3) Turn insight into action with team norms.
I find that team norms are transformative for so many leadership capacities. These rules of engagement outline a pathway for staff to raise ideas, surface mistakes, share unpopular opinions and be authentic in times of challenge. L&D professionals can facilitate the conversation, helping the executives identify 3-5 norms that leaders can then model with consistency and accountability.
4) Embed EQ into the flow of work.
A leadership retreat or kick-off session is a powerful way to introduce concepts like the shadow side of leadership or other underlying EQ gaps. You can then build on these insights with a team norms workshop. However, one-time events are not magic pills. Change requires sustained practise. Cultivate EQ development in day-to-day actions using tools like 1:1 and small group coaching, mentorship, on-the-job learning, just-in-time resources or peer pair-and-share sessions.
Becoming an EQ Agent
Emotional intelligence is a transformative skill that has a significant ripple effect. Individuals with higher EQ are better equipped to manage stress and maintain resilience. Their capacity to hold space for others generates more trusting and connected teams, which stimulates higher performing cultures.
While it may seem like a very Social (or relational) trait, the truth is that every person can operate with high EQ, no matter their Emergenetics Profile. When they do, the results will magnify through a more resilient, engaged workplace and higher profits.
What other skills are necessary for future-ready leaders? Explore our guide: Leading Forward!
Frequently Asked Questions
What are the most common signs of poor emotional intelligence in leaders?
Common signals include talking more than listening, over-directing without asking questions, using language that positions the leader as separate from their team (‘they’ vs. ‘we’) and framing workplace challenges as someone else’s fault rather than a shared challenge to solve.

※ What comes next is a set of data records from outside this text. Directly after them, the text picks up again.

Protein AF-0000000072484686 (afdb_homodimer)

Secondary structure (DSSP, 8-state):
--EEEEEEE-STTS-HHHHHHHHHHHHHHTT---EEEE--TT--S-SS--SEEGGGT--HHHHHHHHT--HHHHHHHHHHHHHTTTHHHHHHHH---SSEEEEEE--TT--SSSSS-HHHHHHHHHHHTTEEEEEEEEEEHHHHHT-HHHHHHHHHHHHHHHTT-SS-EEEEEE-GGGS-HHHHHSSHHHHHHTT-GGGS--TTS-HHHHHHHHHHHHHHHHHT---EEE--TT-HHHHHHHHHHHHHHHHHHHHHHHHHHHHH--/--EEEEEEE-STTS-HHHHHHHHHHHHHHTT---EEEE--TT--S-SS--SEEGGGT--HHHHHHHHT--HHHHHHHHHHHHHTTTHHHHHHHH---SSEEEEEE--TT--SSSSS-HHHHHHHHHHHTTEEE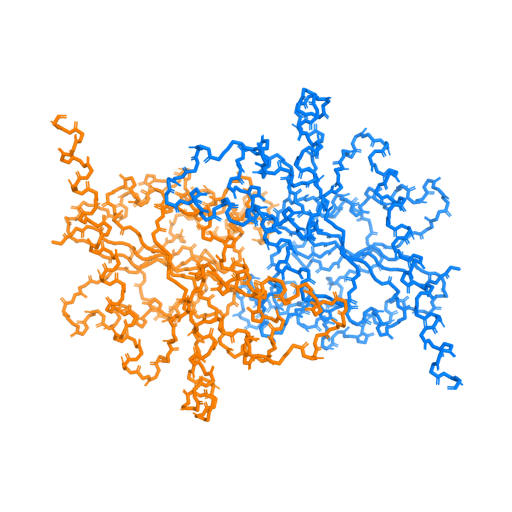EEEEEEEHHHHHT-HHHHHHHHHHHHHHHTT-SS-EEEEEE-GGGS-HHHHHSSHHHHHHTT-GGGS--TTS-HHHHHHHHHHHHHHHHHT---EEE--TT-HHHHHHHHHHHHHHHHHHHHHHHHHHHHH--

Structure (mmCIF, N/CA/C/O backbone):
data_AF-0000000072484686-model_v1
#
loop_
_entity.id
_entity.type
_entity.pdbx_description
1 polymer 'GPN-loop GTPase 3'
#
loop_
_atom_site.group_PDB
_atom_site.id
_atom_site.type_symbol
_atom_site.label_atom_id
_atom_site.label_alt_id
_atom_site.label_comp_id
_atom_site.label_asym_id
_atom_site.label_entity_id
_atom_site.label_seq_id
_atom_site.pdbx_PDB_ins_code
_atom_site.Cartn_x
_atom_site.Cartn_y
_atom_site.Cartn_z
_atom_site.occupancy
_atom_site.B_iso_or_equiv
_atom_site.auth_seq_id
_atom_site.auth_comp_id
_atom_site.auth_asym_id
_atom_site.auth_atom_id
_atom_site.pdbx_PDB_model_num
ATOM 1 N N . MET A 1 1 ? 1.203 -33.406 -13.656 1 65.44 1 MET A N 1
ATOM 2 C CA . MET A 1 1 ? 1.378 -32.094 -13.039 1 65.44 1 MET A CA 1
ATOM 3 C C . MET A 1 1 ? 0.143 -31.234 -13.242 1 65.44 1 MET A C 1
ATOM 5 O O . MET A 1 1 ? -0.57 -31.391 -14.234 1 65.44 1 MET A O 1
ATOM 9 N N . GLY A 1 2 ? -0.422 -30.656 -12.273 1 84.31 2 GLY A N 1
ATOM 10 C CA . GLY A 1 2 ? -1.669 -29.906 -12.336 1 84.31 2 GLY A CA 1
ATOM 11 C C . GLY A 1 2 ? -1.491 -28.5 -12.867 1 84.31 2 GLY A C 1
ATOM 12 O O . GLY A 1 2 ? -0.48 -28.188 -13.5 1 84.31 2 GLY A O 1
ATOM 13 N N . LYS A 1 3 ? -2.436 -27.703 -12.992 1 93.44 3 LYS A N 1
ATOM 14 C CA . LYS A 1 3 ? -2.43 -26.297 -13.367 1 93.44 3 LYS A CA 1
ATOM 15 C C . LYS A 1 3 ? -1.864 -25.422 -12.25 1 93.44 3 LYS A C 1
ATOM 17 O O . LYS A 1 3 ? -2.377 -25.438 -11.125 1 93.44 3 LYS A O 1
ATOM 22 N N . TYR A 1 4 ? -0.757 -24.781 -12.609 1 96 4 TYR A N 1
ATOM 23 C CA . TYR A 1 4 ? -0.089 -23.969 -11.594 1 96 4 TYR A CA 1
ATOM 24 C C . TYR A 1 4 ? -0.076 -22.5 -11.992 1 96 4 TYR A C 1
ATOM 26 O O . TYR A 1 4 ? -0.007 -22.172 -13.18 1 96 4 TYR A O 1
ATOM 34 N N . ALA A 1 5 ? -0.192 -21.641 -11.016 1 97.19 5 ALA A N 1
ATOM 35 C CA . ALA A 1 5 ? -0.074 -20.203 -11.25 1 97.19 5 ALA A CA 1
ATOM 36 C C . ALA A 1 5 ? 0.715 -19.531 -10.133 1 97.19 5 ALA A C 1
ATOM 38 O O . ALA A 1 5 ? 0.543 -19.859 -8.953 1 97.19 5 ALA A O 1
ATOM 39 N N . VAL A 1 6 ? 1.611 -18.688 -10.523 1 98.12 6 VAL A N 1
ATOM 40 C CA . VAL A 1 6 ? 2.33 -17.812 -9.586 1 98.12 6 VAL A CA 1
ATOM 41 C C . VAL A 1 6 ? 1.989 -16.359 -9.859 1 98.12 6 VAL A C 1
ATOM 43 O O . VAL A 1 6 ? 2.168 -15.875 -10.984 1 98.12 6 VAL A O 1
ATOM 46 N N . VAL A 1 7 ? 1.447 -15.703 -8.875 1 97.31 7 VAL A N 1
ATOM 47 C CA . VAL A 1 7 ? 1.053 -14.305 -9 1 97.31 7 VAL A CA 1
ATOM 48 C C . VAL A 1 7 ? 2.064 -13.422 -8.273 1 97.31 7 VAL A C 1
ATOM 50 O O . VAL A 1 7 ? 2.301 -13.594 -7.074 1 97.31 7 VAL A O 1
ATOM 53 N N . ILE A 1 8 ? 2.629 -12.477 -9.023 1 97.25 8 ILE A N 1
ATOM 54 C CA . ILE A 1 8 ? 3.701 -11.656 -8.469 1 97.25 8 ILE A CA 1
ATOM 55 C C . ILE A 1 8 ? 3.17 -10.266 -8.133 1 97.25 8 ILE A C 1
ATOM 57 O O . ILE A 1 8 ? 2.689 -9.547 -9.016 1 97.25 8 ILE A O 1
ATOM 61 N N . ILE A 1 9 ? 3.244 -9.898 -6.824 1 93.88 9 ILE A N 1
ATOM 62 C CA . ILE A 1 9 ? 2.781 -8.594 -6.363 1 93.88 9 ILE A CA 1
ATOM 63 C C . ILE A 1 9 ? 3.883 -7.91 -5.559 1 93.88 9 ILE A C 1
ATOM 65 O O . ILE A 1 9 ? 4.879 -8.539 -5.199 1 93.88 9 ILE A O 1
ATOM 69 N N . GLY A 1 10 ? 3.734 -6.602 -5.316 1 89.12 10 GLY A N 1
ATOM 70 C CA . GLY A 1 10 ? 4.684 -5.793 -4.57 1 89.12 10 GLY A CA 1
ATOM 71 C C . GLY A 1 10 ? 4.684 -4.336 -4.992 1 89.12 10 GLY A C 1
ATOM 72 O O . GLY A 1 10 ? 4.059 -3.973 -5.992 1 89.12 10 GLY A O 1
ATOM 73 N N . PRO A 1 11 ? 5.371 -3.562 -4.242 1 83.88 11 PRO A N 1
ATOM 74 C CA . PRO A 1 11 ? 5.43 -2.137 -4.57 1 83.88 11 PRO A CA 1
ATOM 75 C C . PRO A 1 11 ? 6.031 -1.876 -5.949 1 83.88 11 PRO A C 1
ATOM 77 O O . PRO A 1 11 ? 6.691 -2.752 -6.516 1 83.88 11 PRO A O 1
ATOM 80 N N . ALA A 1 12 ? 5.727 -0.634 -6.422 1 79.44 12 ALA A N 1
ATOM 81 C CA . ALA A 1 12 ? 6.32 -0.22 -7.691 1 79.44 12 ALA A CA 1
ATOM 82 C C . ALA A 1 12 ? 7.844 -0.239 -7.613 1 79.44 12 ALA A C 1
ATOM 84 O O . ALA A 1 12 ? 8.43 0.183 -6.613 1 79.44 12 ALA A O 1
ATOM 85 N N . GLY A 1 13 ? 8.469 -0.828 -8.578 1 80.25 13 GLY A N 1
ATOM 86 C CA . GLY A 1 13 ? 9.922 -0.812 -8.641 1 80.25 13 GLY A CA 1
ATOM 87 C C . GLY A 1 13 ? 10.562 -1.998 -7.949 1 80.25 13 GLY A C 1
ATOM 88 O O . GLY A 1 13 ? 11.789 -2.129 -7.938 1 80.25 13 GLY A O 1
ATOM 89 N N . SER A 1 14 ? 9.805 -2.883 -7.445 1 88.12 14 SER A N 1
ATOM 90 C CA . SER A 1 14 ? 10.359 -3.994 -6.68 1 88.12 14 SER A CA 1
ATOM 91 C C . SER A 1 14 ? 10.914 -5.078 -7.598 1 88.12 14 SER A C 1
ATOM 93 O O . SER A 1 14 ? 11.586 -6.004 -7.137 1 88.12 14 SER A O 1
ATOM 95 N N . GLY A 1 15 ? 10.617 -5.016 -8.922 1 89.62 15 GLY A N 1
ATOM 96 C CA . GLY A 1 15 ? 11.195 -5.957 -9.867 1 89.62 15 GLY A CA 1
ATOM 97 C C . GLY A 1 15 ? 10.227 -7.023 -10.32 1 89.62 15 GLY A C 1
ATOM 98 O O . GLY A 1 15 ? 10.633 -8.109 -10.734 1 89.62 15 GLY A O 1
ATOM 99 N N . LYS A 1 16 ? 8.961 -6.773 -10.266 1 93.5 16 LYS A N 1
ATOM 100 C CA . LYS A 1 16 ? 7.93 -7.75 -10.602 1 93.5 16 LYS A CA 1
ATOM 101 C C . LYS A 1 16 ? 8.094 -8.266 -12.023 1 93.5 16 LYS A C 1
ATOM 103 O O . LYS A 1 16 ? 8.211 -9.469 -12.242 1 93.5 16 LYS A O 1
ATOM 108 N N . SER A 1 17 ? 8.141 -7.336 -13.016 1 93.75 17 SER A N 1
ATOM 109 C CA . SER A 1 17 ? 8.227 -7.723 -14.422 1 93.75 17 SER A CA 1
ATOM 110 C C . SER A 1 17 ? 9.539 -8.445 -14.719 1 93.75 17 SER A C 1
ATOM 112 O O . SER A 1 17 ? 9.547 -9.438 -15.453 1 93.75 17 SER A O 1
ATOM 114 N N . THR A 1 18 ? 10.578 -7.93 -14.156 1 94.5 18 THR A N 1
ATOM 115 C CA . THR A 1 18 ? 11.883 -8.547 -14.344 1 94.5 18 THR A CA 1
ATOM 116 C C . THR A 1 18 ? 11.883 -9.984 -13.82 1 94.5 18 THR A C 1
ATOM 118 O O . THR A 1 18 ? 12.367 -10.898 -14.492 1 94.5 18 THR A O 1
ATOM 121 N N . LEU A 1 19 ? 11.336 -10.172 -12.617 1 97.06 19 LEU A N 1
ATOM 122 C CA . LEU A 1 19 ? 11.336 -11.5 -12.008 1 97.06 19 LEU A CA 1
ATOM 123 C C . LEU A 1 19 ? 10.484 -12.469 -12.82 1 97.06 19 LEU A C 1
ATOM 125 O O . LEU A 1 19 ? 10.812 -13.656 -12.93 1 97.06 19 LEU A O 1
ATOM 129 N N . CYS A 1 20 ? 9.375 -12.008 -13.391 1 97.69 20 CYS A N 1
ATOM 130 C CA . CYS A 1 20 ? 8.555 -12.844 -14.258 1 97.69 20 CYS A CA 1
ATOM 131 C C . CYS A 1 20 ? 9.375 -13.422 -15.398 1 97.69 20 CYS A C 1
ATOM 133 O O . CYS A 1 20 ? 9.312 -14.625 -15.672 1 97.69 20 CYS A O 1
ATOM 135 N N . GLY A 1 21 ? 10.125 -12.539 -16.062 1 97.06 21 GLY A N 1
ATOM 136 C CA . GLY A 1 21 ? 10.977 -12.992 -17.141 1 97.06 21 GLY A CA 1
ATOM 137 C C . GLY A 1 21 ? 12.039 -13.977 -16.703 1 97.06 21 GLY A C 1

Can emotional intelligence be developed, or is it fixed?
EQ is highly trainable, and it requires self-awareness first. Leaders who are willing to honestly examine their gifts, blind spots and shadows tend to see real, lasting change.
What’s the ROI of investing in leadership EQ?

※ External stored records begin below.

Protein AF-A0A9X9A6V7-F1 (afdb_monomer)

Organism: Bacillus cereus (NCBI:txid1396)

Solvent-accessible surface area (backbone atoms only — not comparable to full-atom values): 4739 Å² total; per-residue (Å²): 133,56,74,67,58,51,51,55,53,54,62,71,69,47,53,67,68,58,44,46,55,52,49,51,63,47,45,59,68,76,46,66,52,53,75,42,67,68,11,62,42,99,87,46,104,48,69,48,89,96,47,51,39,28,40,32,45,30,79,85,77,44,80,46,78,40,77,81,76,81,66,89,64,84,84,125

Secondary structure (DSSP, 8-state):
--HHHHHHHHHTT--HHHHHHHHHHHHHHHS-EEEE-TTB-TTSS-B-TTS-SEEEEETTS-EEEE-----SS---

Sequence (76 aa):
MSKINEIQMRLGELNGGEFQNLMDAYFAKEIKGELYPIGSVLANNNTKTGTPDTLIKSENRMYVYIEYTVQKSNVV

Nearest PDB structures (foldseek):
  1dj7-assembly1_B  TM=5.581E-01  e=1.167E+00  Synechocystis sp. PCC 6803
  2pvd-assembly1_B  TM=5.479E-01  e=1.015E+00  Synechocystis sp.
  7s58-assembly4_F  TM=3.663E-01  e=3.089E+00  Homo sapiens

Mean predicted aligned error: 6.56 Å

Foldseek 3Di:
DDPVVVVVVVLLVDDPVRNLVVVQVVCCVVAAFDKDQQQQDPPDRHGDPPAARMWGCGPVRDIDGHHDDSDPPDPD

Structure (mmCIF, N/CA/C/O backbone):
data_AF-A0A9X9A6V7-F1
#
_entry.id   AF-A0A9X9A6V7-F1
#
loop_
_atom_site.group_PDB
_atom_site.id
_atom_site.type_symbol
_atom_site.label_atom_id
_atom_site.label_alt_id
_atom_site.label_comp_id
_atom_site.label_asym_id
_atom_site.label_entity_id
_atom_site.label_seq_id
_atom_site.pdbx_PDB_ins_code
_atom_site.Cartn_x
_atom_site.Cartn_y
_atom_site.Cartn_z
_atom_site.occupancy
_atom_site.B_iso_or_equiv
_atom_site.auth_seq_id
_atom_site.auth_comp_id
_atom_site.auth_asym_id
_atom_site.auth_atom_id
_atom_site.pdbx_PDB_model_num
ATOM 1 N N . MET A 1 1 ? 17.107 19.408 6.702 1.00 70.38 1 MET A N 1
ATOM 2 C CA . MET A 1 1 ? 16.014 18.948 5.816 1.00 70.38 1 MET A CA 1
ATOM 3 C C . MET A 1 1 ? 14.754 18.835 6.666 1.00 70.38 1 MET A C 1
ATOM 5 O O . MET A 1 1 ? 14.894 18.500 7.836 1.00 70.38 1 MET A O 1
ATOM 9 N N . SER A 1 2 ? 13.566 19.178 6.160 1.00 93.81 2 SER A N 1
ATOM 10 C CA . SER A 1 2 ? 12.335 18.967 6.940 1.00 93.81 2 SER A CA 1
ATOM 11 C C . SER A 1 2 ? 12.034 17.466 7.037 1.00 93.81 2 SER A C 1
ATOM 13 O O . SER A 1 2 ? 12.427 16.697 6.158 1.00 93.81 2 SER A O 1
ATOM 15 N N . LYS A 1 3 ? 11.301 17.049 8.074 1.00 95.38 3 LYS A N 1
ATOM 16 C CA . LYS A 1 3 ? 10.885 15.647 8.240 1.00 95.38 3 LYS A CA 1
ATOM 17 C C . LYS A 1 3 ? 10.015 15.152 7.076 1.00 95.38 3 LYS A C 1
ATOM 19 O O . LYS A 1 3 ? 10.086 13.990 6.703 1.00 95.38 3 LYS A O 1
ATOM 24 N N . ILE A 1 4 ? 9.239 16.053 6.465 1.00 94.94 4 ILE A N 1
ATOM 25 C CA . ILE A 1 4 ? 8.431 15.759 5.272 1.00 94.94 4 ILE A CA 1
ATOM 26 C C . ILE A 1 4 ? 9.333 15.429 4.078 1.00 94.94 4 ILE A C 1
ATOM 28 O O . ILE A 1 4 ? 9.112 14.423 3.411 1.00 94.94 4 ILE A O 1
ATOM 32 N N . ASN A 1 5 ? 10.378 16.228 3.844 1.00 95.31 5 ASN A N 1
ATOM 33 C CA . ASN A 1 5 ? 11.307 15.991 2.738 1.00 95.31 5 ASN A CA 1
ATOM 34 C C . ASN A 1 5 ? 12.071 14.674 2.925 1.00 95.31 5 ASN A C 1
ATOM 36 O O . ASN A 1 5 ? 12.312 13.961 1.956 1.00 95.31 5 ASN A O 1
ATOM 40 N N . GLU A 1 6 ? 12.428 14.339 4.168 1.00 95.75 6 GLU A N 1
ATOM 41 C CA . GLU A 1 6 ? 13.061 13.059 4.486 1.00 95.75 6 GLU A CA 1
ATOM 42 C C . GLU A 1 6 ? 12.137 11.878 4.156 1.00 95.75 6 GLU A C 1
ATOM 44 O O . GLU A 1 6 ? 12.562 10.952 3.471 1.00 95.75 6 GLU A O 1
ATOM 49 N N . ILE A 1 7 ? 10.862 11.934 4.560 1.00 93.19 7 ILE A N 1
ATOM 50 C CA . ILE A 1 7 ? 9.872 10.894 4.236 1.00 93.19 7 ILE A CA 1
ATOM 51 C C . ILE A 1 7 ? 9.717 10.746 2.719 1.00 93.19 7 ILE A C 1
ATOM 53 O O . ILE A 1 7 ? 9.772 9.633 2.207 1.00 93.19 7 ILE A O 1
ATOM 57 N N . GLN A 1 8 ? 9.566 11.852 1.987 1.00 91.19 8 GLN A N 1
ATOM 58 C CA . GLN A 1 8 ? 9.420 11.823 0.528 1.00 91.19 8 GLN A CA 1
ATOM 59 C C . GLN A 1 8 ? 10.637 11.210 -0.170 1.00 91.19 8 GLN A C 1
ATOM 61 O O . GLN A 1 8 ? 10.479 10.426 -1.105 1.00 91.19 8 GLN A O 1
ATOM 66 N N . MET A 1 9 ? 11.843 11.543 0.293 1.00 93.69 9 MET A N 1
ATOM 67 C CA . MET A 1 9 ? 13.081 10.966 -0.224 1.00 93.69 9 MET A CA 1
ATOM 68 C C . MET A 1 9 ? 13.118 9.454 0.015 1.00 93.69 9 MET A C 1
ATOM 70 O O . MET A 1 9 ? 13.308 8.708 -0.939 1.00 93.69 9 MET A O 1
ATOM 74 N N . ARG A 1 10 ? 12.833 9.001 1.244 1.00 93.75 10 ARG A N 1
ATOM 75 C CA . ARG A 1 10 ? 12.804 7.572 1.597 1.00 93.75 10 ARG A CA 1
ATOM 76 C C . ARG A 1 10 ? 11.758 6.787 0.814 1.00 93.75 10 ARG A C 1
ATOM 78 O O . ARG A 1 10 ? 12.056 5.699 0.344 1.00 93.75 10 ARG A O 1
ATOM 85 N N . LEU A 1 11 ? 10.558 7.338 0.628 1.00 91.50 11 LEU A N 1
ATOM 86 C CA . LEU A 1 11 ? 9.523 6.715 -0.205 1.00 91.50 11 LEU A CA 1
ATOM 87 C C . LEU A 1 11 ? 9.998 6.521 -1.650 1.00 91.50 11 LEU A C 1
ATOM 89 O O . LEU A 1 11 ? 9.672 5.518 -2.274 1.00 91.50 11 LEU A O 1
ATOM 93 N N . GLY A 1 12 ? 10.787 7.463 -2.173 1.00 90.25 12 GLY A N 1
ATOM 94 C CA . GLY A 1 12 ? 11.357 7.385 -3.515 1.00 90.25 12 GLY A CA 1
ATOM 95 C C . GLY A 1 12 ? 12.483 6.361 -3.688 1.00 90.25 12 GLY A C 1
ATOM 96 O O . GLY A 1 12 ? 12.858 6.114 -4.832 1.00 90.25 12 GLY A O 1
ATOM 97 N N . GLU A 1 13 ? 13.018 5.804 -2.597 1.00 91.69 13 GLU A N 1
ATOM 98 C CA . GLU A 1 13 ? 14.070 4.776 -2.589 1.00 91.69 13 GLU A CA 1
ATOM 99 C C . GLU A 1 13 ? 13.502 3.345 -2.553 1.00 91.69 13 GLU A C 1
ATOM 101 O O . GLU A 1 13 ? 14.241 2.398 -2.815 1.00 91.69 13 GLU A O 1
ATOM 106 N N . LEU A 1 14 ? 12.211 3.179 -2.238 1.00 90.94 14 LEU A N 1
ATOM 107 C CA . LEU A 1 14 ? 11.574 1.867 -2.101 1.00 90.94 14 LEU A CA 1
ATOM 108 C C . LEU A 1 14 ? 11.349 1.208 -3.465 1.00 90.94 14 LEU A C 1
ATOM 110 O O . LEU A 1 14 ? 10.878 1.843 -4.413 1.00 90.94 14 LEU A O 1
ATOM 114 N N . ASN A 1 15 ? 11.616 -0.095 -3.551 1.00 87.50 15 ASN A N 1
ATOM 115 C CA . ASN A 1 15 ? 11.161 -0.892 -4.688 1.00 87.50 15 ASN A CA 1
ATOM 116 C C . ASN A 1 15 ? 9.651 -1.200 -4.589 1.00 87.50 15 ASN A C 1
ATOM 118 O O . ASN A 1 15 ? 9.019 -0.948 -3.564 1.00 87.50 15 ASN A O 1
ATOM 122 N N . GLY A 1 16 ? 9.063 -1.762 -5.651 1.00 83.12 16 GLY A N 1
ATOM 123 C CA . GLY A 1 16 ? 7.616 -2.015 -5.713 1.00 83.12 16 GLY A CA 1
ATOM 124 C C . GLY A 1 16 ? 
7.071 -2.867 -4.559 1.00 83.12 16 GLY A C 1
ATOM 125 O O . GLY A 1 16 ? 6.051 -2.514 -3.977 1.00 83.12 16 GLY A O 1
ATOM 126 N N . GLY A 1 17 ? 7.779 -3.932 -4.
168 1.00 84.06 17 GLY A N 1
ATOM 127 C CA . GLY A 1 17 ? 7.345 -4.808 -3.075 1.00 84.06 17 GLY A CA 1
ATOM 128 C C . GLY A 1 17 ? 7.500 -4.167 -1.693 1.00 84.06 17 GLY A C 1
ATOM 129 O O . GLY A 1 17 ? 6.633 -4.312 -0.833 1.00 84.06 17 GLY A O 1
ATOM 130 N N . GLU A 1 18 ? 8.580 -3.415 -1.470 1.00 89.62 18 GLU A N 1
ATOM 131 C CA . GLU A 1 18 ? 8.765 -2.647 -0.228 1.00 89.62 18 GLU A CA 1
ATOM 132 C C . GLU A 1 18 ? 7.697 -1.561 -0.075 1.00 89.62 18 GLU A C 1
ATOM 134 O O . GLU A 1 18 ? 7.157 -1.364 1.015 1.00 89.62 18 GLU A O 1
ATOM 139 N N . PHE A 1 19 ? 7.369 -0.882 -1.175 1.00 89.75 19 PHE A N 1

Organizations with high-EQ leadership consistently report lower voluntary turnover, higher engagement scores and better cross-functional collaboration. The financial impact comes primarily through engagement and retention, and through productivity gains when teams feel psychologically safe.
Should EQ development be part of onboarding for new managers?
Yes, and ideally before people move into leadership roles. Employees can begin developing self-awareness, emotional regulation, active listening and feedback skills well before they manage others.